◆ **Data**
--------------------------------------------------

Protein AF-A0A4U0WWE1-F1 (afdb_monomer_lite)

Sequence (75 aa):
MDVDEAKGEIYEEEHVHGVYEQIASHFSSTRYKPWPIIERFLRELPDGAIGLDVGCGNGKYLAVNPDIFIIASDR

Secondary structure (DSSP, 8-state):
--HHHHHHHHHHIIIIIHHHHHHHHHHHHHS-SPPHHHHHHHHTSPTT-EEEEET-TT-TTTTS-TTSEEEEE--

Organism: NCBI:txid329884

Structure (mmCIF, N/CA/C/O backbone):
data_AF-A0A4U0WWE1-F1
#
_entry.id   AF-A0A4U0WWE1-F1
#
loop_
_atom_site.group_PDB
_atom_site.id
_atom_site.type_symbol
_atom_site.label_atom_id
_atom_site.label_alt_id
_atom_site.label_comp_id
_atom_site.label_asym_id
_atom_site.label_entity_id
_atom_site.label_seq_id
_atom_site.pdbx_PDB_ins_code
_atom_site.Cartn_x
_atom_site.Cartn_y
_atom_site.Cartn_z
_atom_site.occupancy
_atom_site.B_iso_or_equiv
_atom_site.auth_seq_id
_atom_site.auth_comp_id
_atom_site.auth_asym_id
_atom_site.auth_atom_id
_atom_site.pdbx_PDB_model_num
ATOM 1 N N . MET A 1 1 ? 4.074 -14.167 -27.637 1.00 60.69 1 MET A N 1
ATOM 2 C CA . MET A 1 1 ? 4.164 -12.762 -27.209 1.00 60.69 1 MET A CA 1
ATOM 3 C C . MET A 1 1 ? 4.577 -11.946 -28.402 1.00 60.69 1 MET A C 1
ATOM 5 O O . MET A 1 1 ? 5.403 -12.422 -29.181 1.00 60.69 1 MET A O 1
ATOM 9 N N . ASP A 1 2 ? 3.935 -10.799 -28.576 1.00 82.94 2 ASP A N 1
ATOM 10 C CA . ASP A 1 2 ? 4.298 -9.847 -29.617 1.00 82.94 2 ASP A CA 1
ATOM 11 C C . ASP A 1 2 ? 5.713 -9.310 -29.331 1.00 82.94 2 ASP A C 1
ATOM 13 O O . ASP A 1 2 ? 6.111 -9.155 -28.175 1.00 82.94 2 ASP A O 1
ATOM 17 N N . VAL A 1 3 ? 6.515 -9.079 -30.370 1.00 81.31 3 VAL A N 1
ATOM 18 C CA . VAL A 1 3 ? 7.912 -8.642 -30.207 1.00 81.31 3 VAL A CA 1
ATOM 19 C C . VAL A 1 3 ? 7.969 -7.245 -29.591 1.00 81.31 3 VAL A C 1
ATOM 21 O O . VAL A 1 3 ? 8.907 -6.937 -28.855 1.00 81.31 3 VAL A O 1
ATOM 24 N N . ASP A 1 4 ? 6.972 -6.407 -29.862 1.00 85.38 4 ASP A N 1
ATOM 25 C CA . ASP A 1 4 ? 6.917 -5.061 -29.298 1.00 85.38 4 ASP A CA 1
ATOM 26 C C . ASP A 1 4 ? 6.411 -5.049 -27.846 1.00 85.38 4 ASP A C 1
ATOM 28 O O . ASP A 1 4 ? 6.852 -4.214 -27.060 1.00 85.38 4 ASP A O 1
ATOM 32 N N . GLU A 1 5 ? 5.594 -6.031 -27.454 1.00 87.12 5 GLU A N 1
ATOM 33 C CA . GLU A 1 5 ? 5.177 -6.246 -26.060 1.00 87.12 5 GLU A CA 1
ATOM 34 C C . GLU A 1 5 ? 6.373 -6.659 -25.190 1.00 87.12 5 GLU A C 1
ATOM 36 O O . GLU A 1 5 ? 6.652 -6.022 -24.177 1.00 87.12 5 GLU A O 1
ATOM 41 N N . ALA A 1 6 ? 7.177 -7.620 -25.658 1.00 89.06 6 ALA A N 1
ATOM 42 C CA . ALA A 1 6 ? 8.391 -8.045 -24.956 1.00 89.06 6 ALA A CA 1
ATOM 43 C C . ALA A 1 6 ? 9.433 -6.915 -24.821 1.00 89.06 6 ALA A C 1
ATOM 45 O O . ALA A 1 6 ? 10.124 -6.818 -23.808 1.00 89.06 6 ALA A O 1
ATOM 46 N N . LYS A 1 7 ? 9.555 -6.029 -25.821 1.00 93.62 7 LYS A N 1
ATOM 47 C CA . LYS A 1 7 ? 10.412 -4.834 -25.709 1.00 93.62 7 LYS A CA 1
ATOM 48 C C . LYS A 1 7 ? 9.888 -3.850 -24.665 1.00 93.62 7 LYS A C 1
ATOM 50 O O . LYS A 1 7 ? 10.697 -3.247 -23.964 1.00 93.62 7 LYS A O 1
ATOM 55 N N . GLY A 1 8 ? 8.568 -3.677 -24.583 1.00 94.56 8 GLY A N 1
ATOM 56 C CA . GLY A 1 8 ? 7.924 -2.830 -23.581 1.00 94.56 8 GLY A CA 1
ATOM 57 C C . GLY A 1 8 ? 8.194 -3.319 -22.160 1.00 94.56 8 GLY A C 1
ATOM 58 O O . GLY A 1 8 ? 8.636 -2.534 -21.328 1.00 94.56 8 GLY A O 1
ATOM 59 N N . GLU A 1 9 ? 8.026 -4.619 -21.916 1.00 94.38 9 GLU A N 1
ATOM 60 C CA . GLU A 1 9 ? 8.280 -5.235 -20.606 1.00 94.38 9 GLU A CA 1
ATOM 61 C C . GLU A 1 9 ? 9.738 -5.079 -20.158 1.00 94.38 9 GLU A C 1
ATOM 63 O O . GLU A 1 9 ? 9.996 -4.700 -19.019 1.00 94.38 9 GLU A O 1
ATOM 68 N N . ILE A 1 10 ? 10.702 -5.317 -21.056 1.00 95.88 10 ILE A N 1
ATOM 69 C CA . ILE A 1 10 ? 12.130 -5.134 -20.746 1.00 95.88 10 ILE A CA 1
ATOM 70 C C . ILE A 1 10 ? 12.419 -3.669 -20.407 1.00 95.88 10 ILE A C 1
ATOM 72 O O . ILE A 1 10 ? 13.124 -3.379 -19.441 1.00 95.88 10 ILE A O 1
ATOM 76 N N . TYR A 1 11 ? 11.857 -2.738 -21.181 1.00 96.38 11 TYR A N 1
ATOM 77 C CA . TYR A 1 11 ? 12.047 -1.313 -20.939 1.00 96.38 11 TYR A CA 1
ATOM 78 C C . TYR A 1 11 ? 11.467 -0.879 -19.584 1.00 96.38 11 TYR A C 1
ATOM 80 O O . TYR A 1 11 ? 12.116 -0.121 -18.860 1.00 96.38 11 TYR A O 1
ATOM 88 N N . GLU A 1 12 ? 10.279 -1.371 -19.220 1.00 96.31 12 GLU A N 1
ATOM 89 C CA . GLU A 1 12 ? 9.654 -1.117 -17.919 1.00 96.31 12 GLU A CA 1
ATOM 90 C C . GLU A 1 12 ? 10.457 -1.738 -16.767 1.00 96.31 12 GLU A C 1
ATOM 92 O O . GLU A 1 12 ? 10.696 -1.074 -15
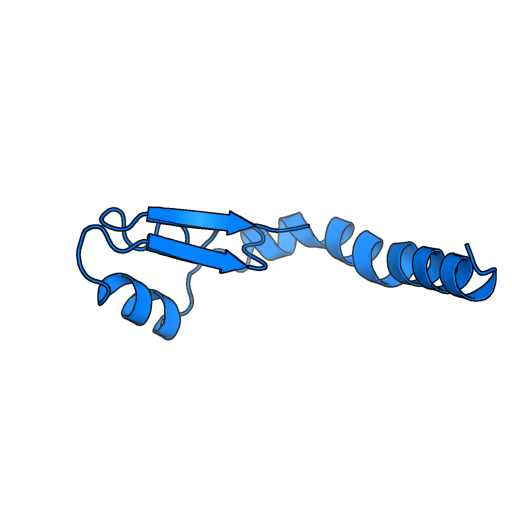.758 1.00 96.31 12 GLU A O 1
ATOM 97 N N . GLU A 1 13 ? 10.950 -2.967 -16.923 1.00 96.31 13 GLU A N 1
ATOM 98 C CA . GLU A 1 13 ? 11.766 -3.627 -15.903 1.00 96.31 13 GLU A CA 1
ATOM 99 C C . GLU A 1 13 ? 13.030 -2.817 -15.580 1.00 96.31 13 GLU A C 1
ATOM 101 O O . GLU A 1 13 ? 13.333 -2.568 -14.413 1.00 96.31 13 GLU A O 1
ATOM 106 N N . GLU A 1 14 ? 13.735 -2.329 -16.602 1.00 96.75 14 GLU A N 1
ATOM 107 C CA . GLU A 1 14 ? 14.969 -1.558 -16.424 1.00 96.75 14 GLU A CA 1
ATOM 108 C C . GLU A 1 14 ? 14.730 -0.168 -15.816 1.00 96.75 14 GLU A C 1
ATOM 110 O O . GLU A 1 14 ? 15.473 0.264 -14.930 1.00 96.75 14 GLU A O 1
ATOM 115 N N . HIS A 1 15 ? 13.705 0.550 -16.284 1.00 96.50 15 HIS A N 1
ATOM 116 C CA . HIS A 1 15 ? 13.537 1.976 -15.979 1.00 96.50 15 HIS A CA 1
ATOM 117 C C . HIS A 1 15 ? 12.504 2.259 -14.884 1.00 96.50 15 HIS A C 1
ATOM 119 O O . HIS A 1 15 ? 12.485 3.365 -14.340 1.00 96.50 15 HIS A O 1
ATOM 125 N N . VAL A 1 16 ? 11.660 1.283 -14.546 1.00 95.50 16 VAL A N 1
ATOM 126 C CA . VAL A 1 16 ? 10.626 1.400 -13.512 1.00 95.50 16 VAL A CA 1
ATOM 127 C C . VAL A 1 16 ? 10.948 0.460 -12.359 1.00 95.50 16 VAL A C 1
ATOM 129 O O . VAL A 1 16 ? 11.302 0.937 -11.280 1.00 95.50 16 VAL A O 1
ATOM 132 N N . HIS A 1 17 ? 10.890 -0.858 -12.567 1.00 94.56 17 HIS A N 1
ATOM 133 C CA . HIS A 1 17 ? 11.058 -1.821 -11.470 1.00 94.56 17 HIS A CA 1
ATOM 134 C C . HIS A 1 17 ? 12.460 -1.769 -10.863 1.00 94.56 17 HIS A C 1
ATOM 136 O O . HIS A 1 17 ? 12.590 -1.665 -9.644 1.00 94.56 17 HIS A O 1
ATOM 142 N N . GLY A 1 18 ? 13.503 -1.723 -11.697 1.00 96.19 18 GLY A N 1
ATOM 143 C CA . GLY A 1 18 ? 14.883 -1.591 -11.236 1.00 96.19 18 GLY A CA 1
ATOM 144 C C . GLY A 1 18 ? 15.118 -0.326 -10.406 1.00 96.19 18 GLY A C 1
ATOM 145 O O . GLY A 1 18 ? 15.834 -0.365 -9.405 1.00 96.19 18 GLY A O 1
ATOM 146 N N . VAL A 1 19 ? 14.476 0.791 -10.765 1.00 95.62 19 VAL A N 1
ATOM 147 C CA . VAL A 1 19 ? 14.561 2.043 -9.997 1.00 95.62 19 VAL A CA 1
ATOM 148 C C . VAL A 1 19 ? 13.819 1.920 -8.670 1.00 95.62 19 VAL A C 1
ATOM 150 O O . VAL A 1 19 ? 14.369 2.307 -7.637 1.00 95.62 19 VAL A O 1
ATOM 153 N N . TYR A 1 20 ? 12.598 1.373 -8.673 1.00 93.44 20 TYR A N 1
ATOM 154 C CA . TYR A 1 20 ? 11.831 1.143 -7.448 1.00 93.44 20 TYR A CA 1
ATOM 155 C C . TYR A 1 20 ? 12.596 0.258 -6.466 1.00 93.44 20 TYR A C 1
ATOM 157 O O . TYR A 1 20 ? 12.714 0.635 -5.301 1.00 93.44 20 TYR A O 1
ATOM 165 N N . GLU A 1 21 ? 13.179 -0.844 -6.936 1.00 93.12 21 GLU A N 1
ATOM 166 C CA . GLU A 1 21 ? 13.967 -1.760 -6.108 1.00 93.12 21 GLU A CA 1
ATOM 167 C C . GLU A 1 21 ? 15.162 -1.045 -5.461 1.00 93.12 21 GLU A C 1
ATOM 169 O O . GLU A 1 21 ? 15.382 -1.138 -4.252 1.00 93.12 21 GLU A O 1
ATOM 174 N N . GLN A 1 22 ? 15.888 -0.229 -6.233 1.00 95.88 22 GLN A N 1
ATOM 175 C CA . GLN A 1 22 ? 17.029 0.538 -5.722 1.00 95.88 22 GLN A CA 1
ATOM 176 C C . GLN A 1 22 ? 16.643 1.526 -4.612 1.00 95.88 22 GLN A C 1
ATOM 178 O O . GLN A 1 22 ? 17.419 1.736 -3.676 1.00 95.88 22 GLN A O 1
ATOM 183 N N . ILE A 1 23 ? 15.463 2.150 -4.696 1.00 93.88 23 ILE A N 1
ATOM 184 C CA . ILE A 1 23 ? 15.039 3.185 -3.740 1.00 93.88 23 ILE A CA 1
ATOM 185 C C . ILE A 1 23 ? 14.095 2.671 -2.644 1.00 93.88 23 ILE A C 1
ATOM 187 O O . ILE A 1 23 ? 13.826 3.417 -1.698 1.00 93.88 23 ILE A O 1
ATOM 191 N N . ALA A 1 24 ? 13.605 1.428 -2.725 1.00 91.81 24 ALA A N 1
ATOM 192 C CA . ALA A 1 24 ? 12.532 0.895 -1.878 1.00 91.81 24 ALA A CA 1
ATOM 193 C C . ALA A 1 24 ? 12.827 1.012 -0.374 1.00 91.81 24 ALA A C 1
ATOM 195 O O . ALA A 1 24 ? 11.981 1.465 0.406 1.00 91.81 24 ALA A O 1
ATOM 196 N N . SER A 1 25 ? 14.051 0.670 0.040 1.00 89.44 25 SER A N 1
ATOM 197 C CA . SER A 1 25 ? 14.480 0.747 1.444 1.00 89.44 25 SER A CA 1
ATOM 198 C C . SER A 1 25 ? 14.524 2.194 1.960 1.00 89.44 25 SER A C 1
ATOM 200 O O . SER A 1 25 ? 13.978 2.525 3.021 1.00 89.44 25 SER A O 1
ATOM 202 N N . HIS A 1 26 ? 15.105 3.107 1.177 1.00 91.81 26 HIS A N 1
ATOM 203 C CA . HIS A 1 26 ? 15.170 4.524 1.539 1.00 91.81 26 HIS A CA 1
ATOM 204 C C . HIS A 1 26 ? 13.780 5.177 1.560 1.00 91.81 26 HIS A C 1
ATOM 206 O O . HIS A 1 26 ? 13.448 5.938 2.471 1.00 91.81 26 HIS A O 1
ATOM 212 N N . PHE A 1 27 ? 12.928 4.846 0.593 1.00 88.81 27 PHE A N 1
ATOM 213 C CA . PHE A 1 27 ? 11.547 5.309 0.554 1.00 88.81 27 PHE A CA 1
ATOM 214 C C . PHE A 1 27 ? 10.763 4.835 1.782 1.00 88.81 27 PHE A C 1
ATOM 216 O O . PHE A 1 27 ? 10.108 5.638 2.450 1.00 88.81 27 PHE A O 1
ATOM 223 N N . SER A 1 28 ? 10.880 3.549 2.123 1.00 88.12 28 SER A N 1
ATOM 224 C CA . SER A 1 28 ? 10.193 2.957 3.274 1.00 88.12 28 SER A CA 1
ATOM 225 C C . SER A 1 28 ? 10.618 3.597 4.593 1.00 88.12 28 SER A C 1
ATOM 227 O O . SER A 1 28 ? 9.768 3.927 5.419 1.00 88.12 28 SER A O 1
ATOM 229 N N . SER A 1 29 ? 11.918 3.843 4.771 1.00 87.50 29 SER A N 1
ATOM 230 C CA . SER A 1 29 ? 12.457 4.474 5.983 1.00 87.50 29 SER A CA 1
ATOM 231 C C . SER A 1 29 ? 12.103 5.957 6.116 1.00 87.50 29 SER A C 1
ATOM 233 O O . SER A 1 29 ? 11.899 6.436 7.229 1.00 87.50 29 SER A O 1
ATOM 235 N N . THR A 1 30 ? 11.994 6.701 5.014 1.00 87.62 30 THR A N 1
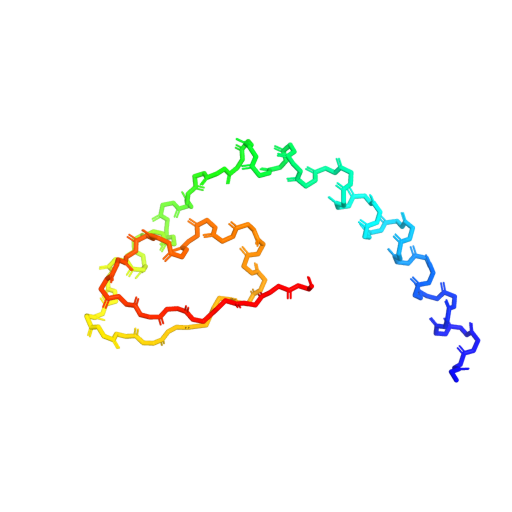
ATOM 236 C CA . THR A 1 30 ? 11.706 8.148 5.054 1.00 87.62 30 THR A CA 1
ATOM 237 C C . THR A 1 30 ? 10.215 8.478 5.025 1.00 87.62 30 THR A C 1
ATOM 239 O O . THR A 1 30 ? 9.818 9.548 5.490 1.00 87.62 30 THR A O 1
ATOM 242 N N . ARG A 1 31 ? 9.362 7.570 4.531 1.00 81.94 31 ARG A N 1
ATOM 243 C CA . ARG A 1 31 ? 7.908 7.782 4.384 1.00 81.94 31 ARG A CA 1
ATOM 244 C C . ARG A 1 31 ? 7.053 6.793 5.178 1.00 81.94 31 ARG A C 1
ATOM 246 O O . ARG A 1 31 ? 5.933 6.478 4.776 1.00 81.94 31 ARG A O 1
ATOM 253 N N . TYR A 1 32 ? 7.552 6.359 6.333 1.00 84.06 32 TYR A N 1
ATOM 254 C CA . TYR A 1 32 ? 6.867 5.404 7.211 1.00 84.06 32 TYR A CA 1
ATOM 255 C C . TYR A 1 32 ? 5.564 5.938 7.830 1.00 84.06 32 TYR A C 1
ATOM 257 O O . TYR A 1 32 ? 4.705 5.153 8.216 1.00 84.06 32 TYR A O 1
ATOM 265 N N . LYS A 1 33 ? 5.390 7.265 7.941 1.00 90.25 33 LYS A N 1
ATOM 266 C CA . LYS A 1 33 ? 4.196 7.841 8.577 1.00 90.25 33 LYS A CA 1
ATOM 267 C C . LYS A 1 33 ? 2.959 7.757 7.662 1.00 90.25 33 LYS A C 1
ATOM 269 O O . LYS A 1 33 ? 3.037 8.140 6.481 1.00 90.25 33 LYS A O 1
ATOM 274 N N . PRO A 1 34 ? 1.805 7.304 8.185 1.00 93.06 34 PRO A N 1
ATOM 275 C CA . PRO A 1 34 ? 0.520 7.448 7.511 1.00 93.06 34 PRO A CA 1
ATOM 276 C C . PRO A 1 34 ? 0.209 8.917 7.203 1.00 93.06 34 PRO A C 1
ATOM 278 O O . PRO A 1 34 ? 0.562 9.818 7.966 1.00 93.06 34 PRO A O 1
ATOM 281 N N . TRP A 1 35 ? -0.456 9.176 6.076 1.00 94.25 35 TRP A N 1
ATOM 282 C CA . TRP A 1 35 ? -0.988 10.512 5.807 1.00 94.25 35 TRP A CA 1
ATOM 283 C C . TRP A 1 35 ? -2.192 10.776 6.725 1.00 94.25 35 TRP A C 1
ATOM 285 O O . TRP A 1 35 ? -3.082 9.922 6.769 1.00 94.25 35 TRP A O 1
ATOM 295 N N . PRO A 1 36 ? -2.294 11.947 7.387 1.00 96.19 36 PRO A N 1
ATOM 296 C CA . PRO A 1 36 ? -3.342 12.202 8.383 1.00 96.19 36 PRO A CA 1
ATOM 297 C C . PRO A 1 36 ? -4.773 11.992 7.876 1.00 96.19 36 PRO A C 1
ATOM 299 O O . PRO A 1 36 ? -5.637 11.532 8.615 1.00 96.19 36 PRO A O 1
ATOM 302 N N . ILE A 1 37 ? -5.029 12.304 6.601 1.00 97.50 37 ILE A N 1
ATOM 303 C CA . ILE A 1 37 ? -6.351 12.128 5.991 1.00 97.50 37 ILE A CA 1
ATOM 304 C C . ILE A 1 37 ? -6.750 10.652 5.867 1.00 97.50 37 ILE A C 1
ATOM 306 O O . ILE A 1 37 ? -7.898 10.309 6.131 1.00 97.50 37 ILE A O 1
ATOM 310 N N . ILE A 1 38 ? -5.798 9.784 5.514 1.00 96.62 38 ILE A N 1
ATOM 311 C CA . ILE A 1 38 ? -6.029 8.342 5.381 1.00 96.62 38 ILE A CA 1
ATOM 312 C C . ILE A 1 38 ? -6.128 7.709 6.763 1.00 96.62 38 ILE A C 1
ATOM 314 O O . ILE A 1 38 ? -7.009 6.892 7.001 1.00 96.62 38 ILE A O 1
ATOM 318 N N . GLU A 1 39 ? -5.274 8.138 
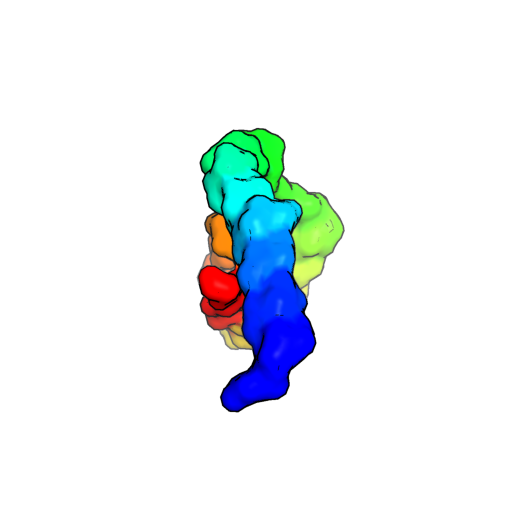7.696 1.00 96.94 39 GLU A N 1
ATOM 319 C CA . GLU A 1 39 ? -5.350 7.680 9.080 1.00 96.94 39 GLU A CA 1
ATOM 320 C C . GLU A 1 39 ? -6.720 7.973 9.697 1.00 96.94 39 GLU A C 1
ATOM 322 O O . GLU A 1 39 ? -7.335 7.076 10.271 1.00 96.94 39 GLU A O 1
ATOM 327 N N . ARG A 1 40 ? -7.232 9.199 9.533 1.00 98.19 40 ARG A N 1
ATOM 328 C CA . ARG A 1 40 ? -8.566 9.560 10.021 1.00 98.19 40 ARG A CA 1
ATOM 329 C C . ARG A 1 40 ? -9.651 8.693 9.387 1.00 98.19 40 ARG A C 1
ATOM 331 O O . ARG A 1 40 ? -10.469 8.146 10.112 1.00 98.19 40 ARG A O 1
ATOM 338 N N . PHE A 1 41 ? -9.625 8.538 8.063 1.00 98.19 41 PHE A N 1
ATOM 339 C CA . PHE A 1 41 ? -10.589 7.701 7.348 1.00 98.19 41 PHE A CA 1
ATOM 340 C C . PHE A 1 41 ? -10.624 6.266 7.895 1.00 98.19 41 PHE A C 1
ATOM 342 O O . PHE A 1 41 ? -11.695 5.762 8.211 1.00 98.19 41 PHE A O 1
ATOM 349 N N . LEU A 1 42 ? -9.460 5.630 8.069 1.00 98.19 42 LEU A N 1
ATOM 350 C CA . LEU A 1 42 ? -9.376 4.254 8.572 1.00 98.19 42 LEU A CA 1
ATOM 351 C C . LEU A 1 42 ? -9.865 4.122 10.018 1.00 98.19 42 LEU A C 1
ATOM 353 O O . LEU A 1 42 ? -10.458 3.105 10.366 1.00 98.19 42 LEU A O 1
ATOM 357 N N . ARG A 1 43 ? -9.636 5.139 10.858 1.00 97.75 43 ARG A N 1
ATOM 358 C CA . ARG A 1 43 ? -10.113 5.174 12.251 1.00 97.75 43 ARG A CA 1
ATOM 359 C C . ARG A 1 43 ? -11.617 5.418 12.383 1.00 97.75 43 ARG A C 1
ATOM 361 O O . ARG A 1 43 ? -12.175 5.116 13.427 1.00 97.75 43 ARG A O 1
ATOM 368 N N . GLU A 1 44 ? -12.258 5.980 11.363 1.00 98.19 44 GLU A N 1
ATOM 369 C CA . GLU A 1 44 ? -13.707 6.222 11.342 1.00 98.19 44 GLU A CA 1
ATOM 370 C C . GLU A 1 44 ? -14.503 5.005 10.838 1.00 98.19 44 GLU A C 1
ATOM 372 O O . GLU A 1 44 ? -15.733 5.000 10.917 1.00 98.19 44 GLU A O 1
ATOM 377 N N . LEU A 1 45 ? -13.825 3.972 10.323 1.00 98.38 45 LEU A N 1
ATOM 378 C CA . LEU A 1 45 ? -14.474 2.732 9.906 1.00 98.38 45 LEU A CA 1
ATOM 379 C C . LEU A 1 45 ? -15.009 1.958 11.124 1.00 98.38 45 LEU A C 1
ATOM 381 O O . LEU A 1 45 ? -14.340 1.914 12.155 1.00 98.38 45 LEU A O 1
ATOM 385 N N . PRO A 1 46 ? -16.195 1.332 11.010 1.00 98.31 46 PRO A N 1
ATOM 386 C CA . PRO A 1 46 ? -16.770 0.552 12.099 1.00 98.31 46 PRO A CA 1
ATOM 387 C C . PRO A 1 46 ? -15.973 -0.732 12.363 1.00 98.31 46 PRO A C 1
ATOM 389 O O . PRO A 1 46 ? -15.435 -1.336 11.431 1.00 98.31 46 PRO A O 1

--------------------------------------------------

◆ **Activity**
Please copy the lines in the records above between the one holding "ATOM 98 C CA" and the one holding "ATOM 129 O O", inclusive, exactly and with no other line.

◆ **Task output**
ATOM 98 C CA . GLU A 1 13 ? 11.766 -3.627 -15.903 1.00 96.31 13 GLU A CA 1
ATOM 99 C C . GLU A 1 13 ? 13.030 -2.817 -15.580 1.00 96.31 13 GLU A C 1
ATOM 101 O O . GLU A 1 13 ? 13.333 -2.568 -14.413 1.00 96.31 13 GLU A O 1
ATOM 106 N N . GLU A 1 14 ? 13.735 -2.329 -16.602 1.00 96.75 14 GLU A N 1
ATOM 107 C CA . GLU A 1 14 ? 14.969 -1.558 -16.424 1.00 96.75 14 GLU A CA 1
ATOM 108 C C . GLU A 1 14 ? 14.730 -0.168 -15.816 1.00 96.75 14 GLU A C 1
ATOM 110 O O . GLU A 1 14 ? 15.473 0.264 -14.930 1.00 96.75 14 GLU A O 1
ATOM 115 N N . HIS A 1 15 ? 13.705 0.550 -16.284 1.00 96.50 15 HIS A N 1
ATOM 116 C CA . HIS A 1 15 ? 13.537 1.976 -15.979 1.00 96.50 15 HIS A CA 1
ATOM 117 C C . HIS A 1 15 ? 12.504 2.259 -14.884 1.00 96.50 15 HIS A C 1
ATOM 119 O O . HIS A 1 15 ? 12.485 3.365 -14.340 1.00 96.50 15 HIS A O 1
ATOM 125 N N . VAL A 1 16 ? 11.660 1.283 -14.546 1.00 95.50 16 VAL A N 1
ATOM 126 C CA . VAL A 1 16 ? 10.626 1.400 -13.512 1.00 95.50 16 VAL A CA 1
ATOM 127 C C . VAL A 1 16 ? 10.948 0.460 -12.359 1.00 95.50 16 VAL A C 1
ATOM 129 O O . VAL A 1 16 ? 11.302 0.937 -11.280 1.00 95.50 16 VAL A O 1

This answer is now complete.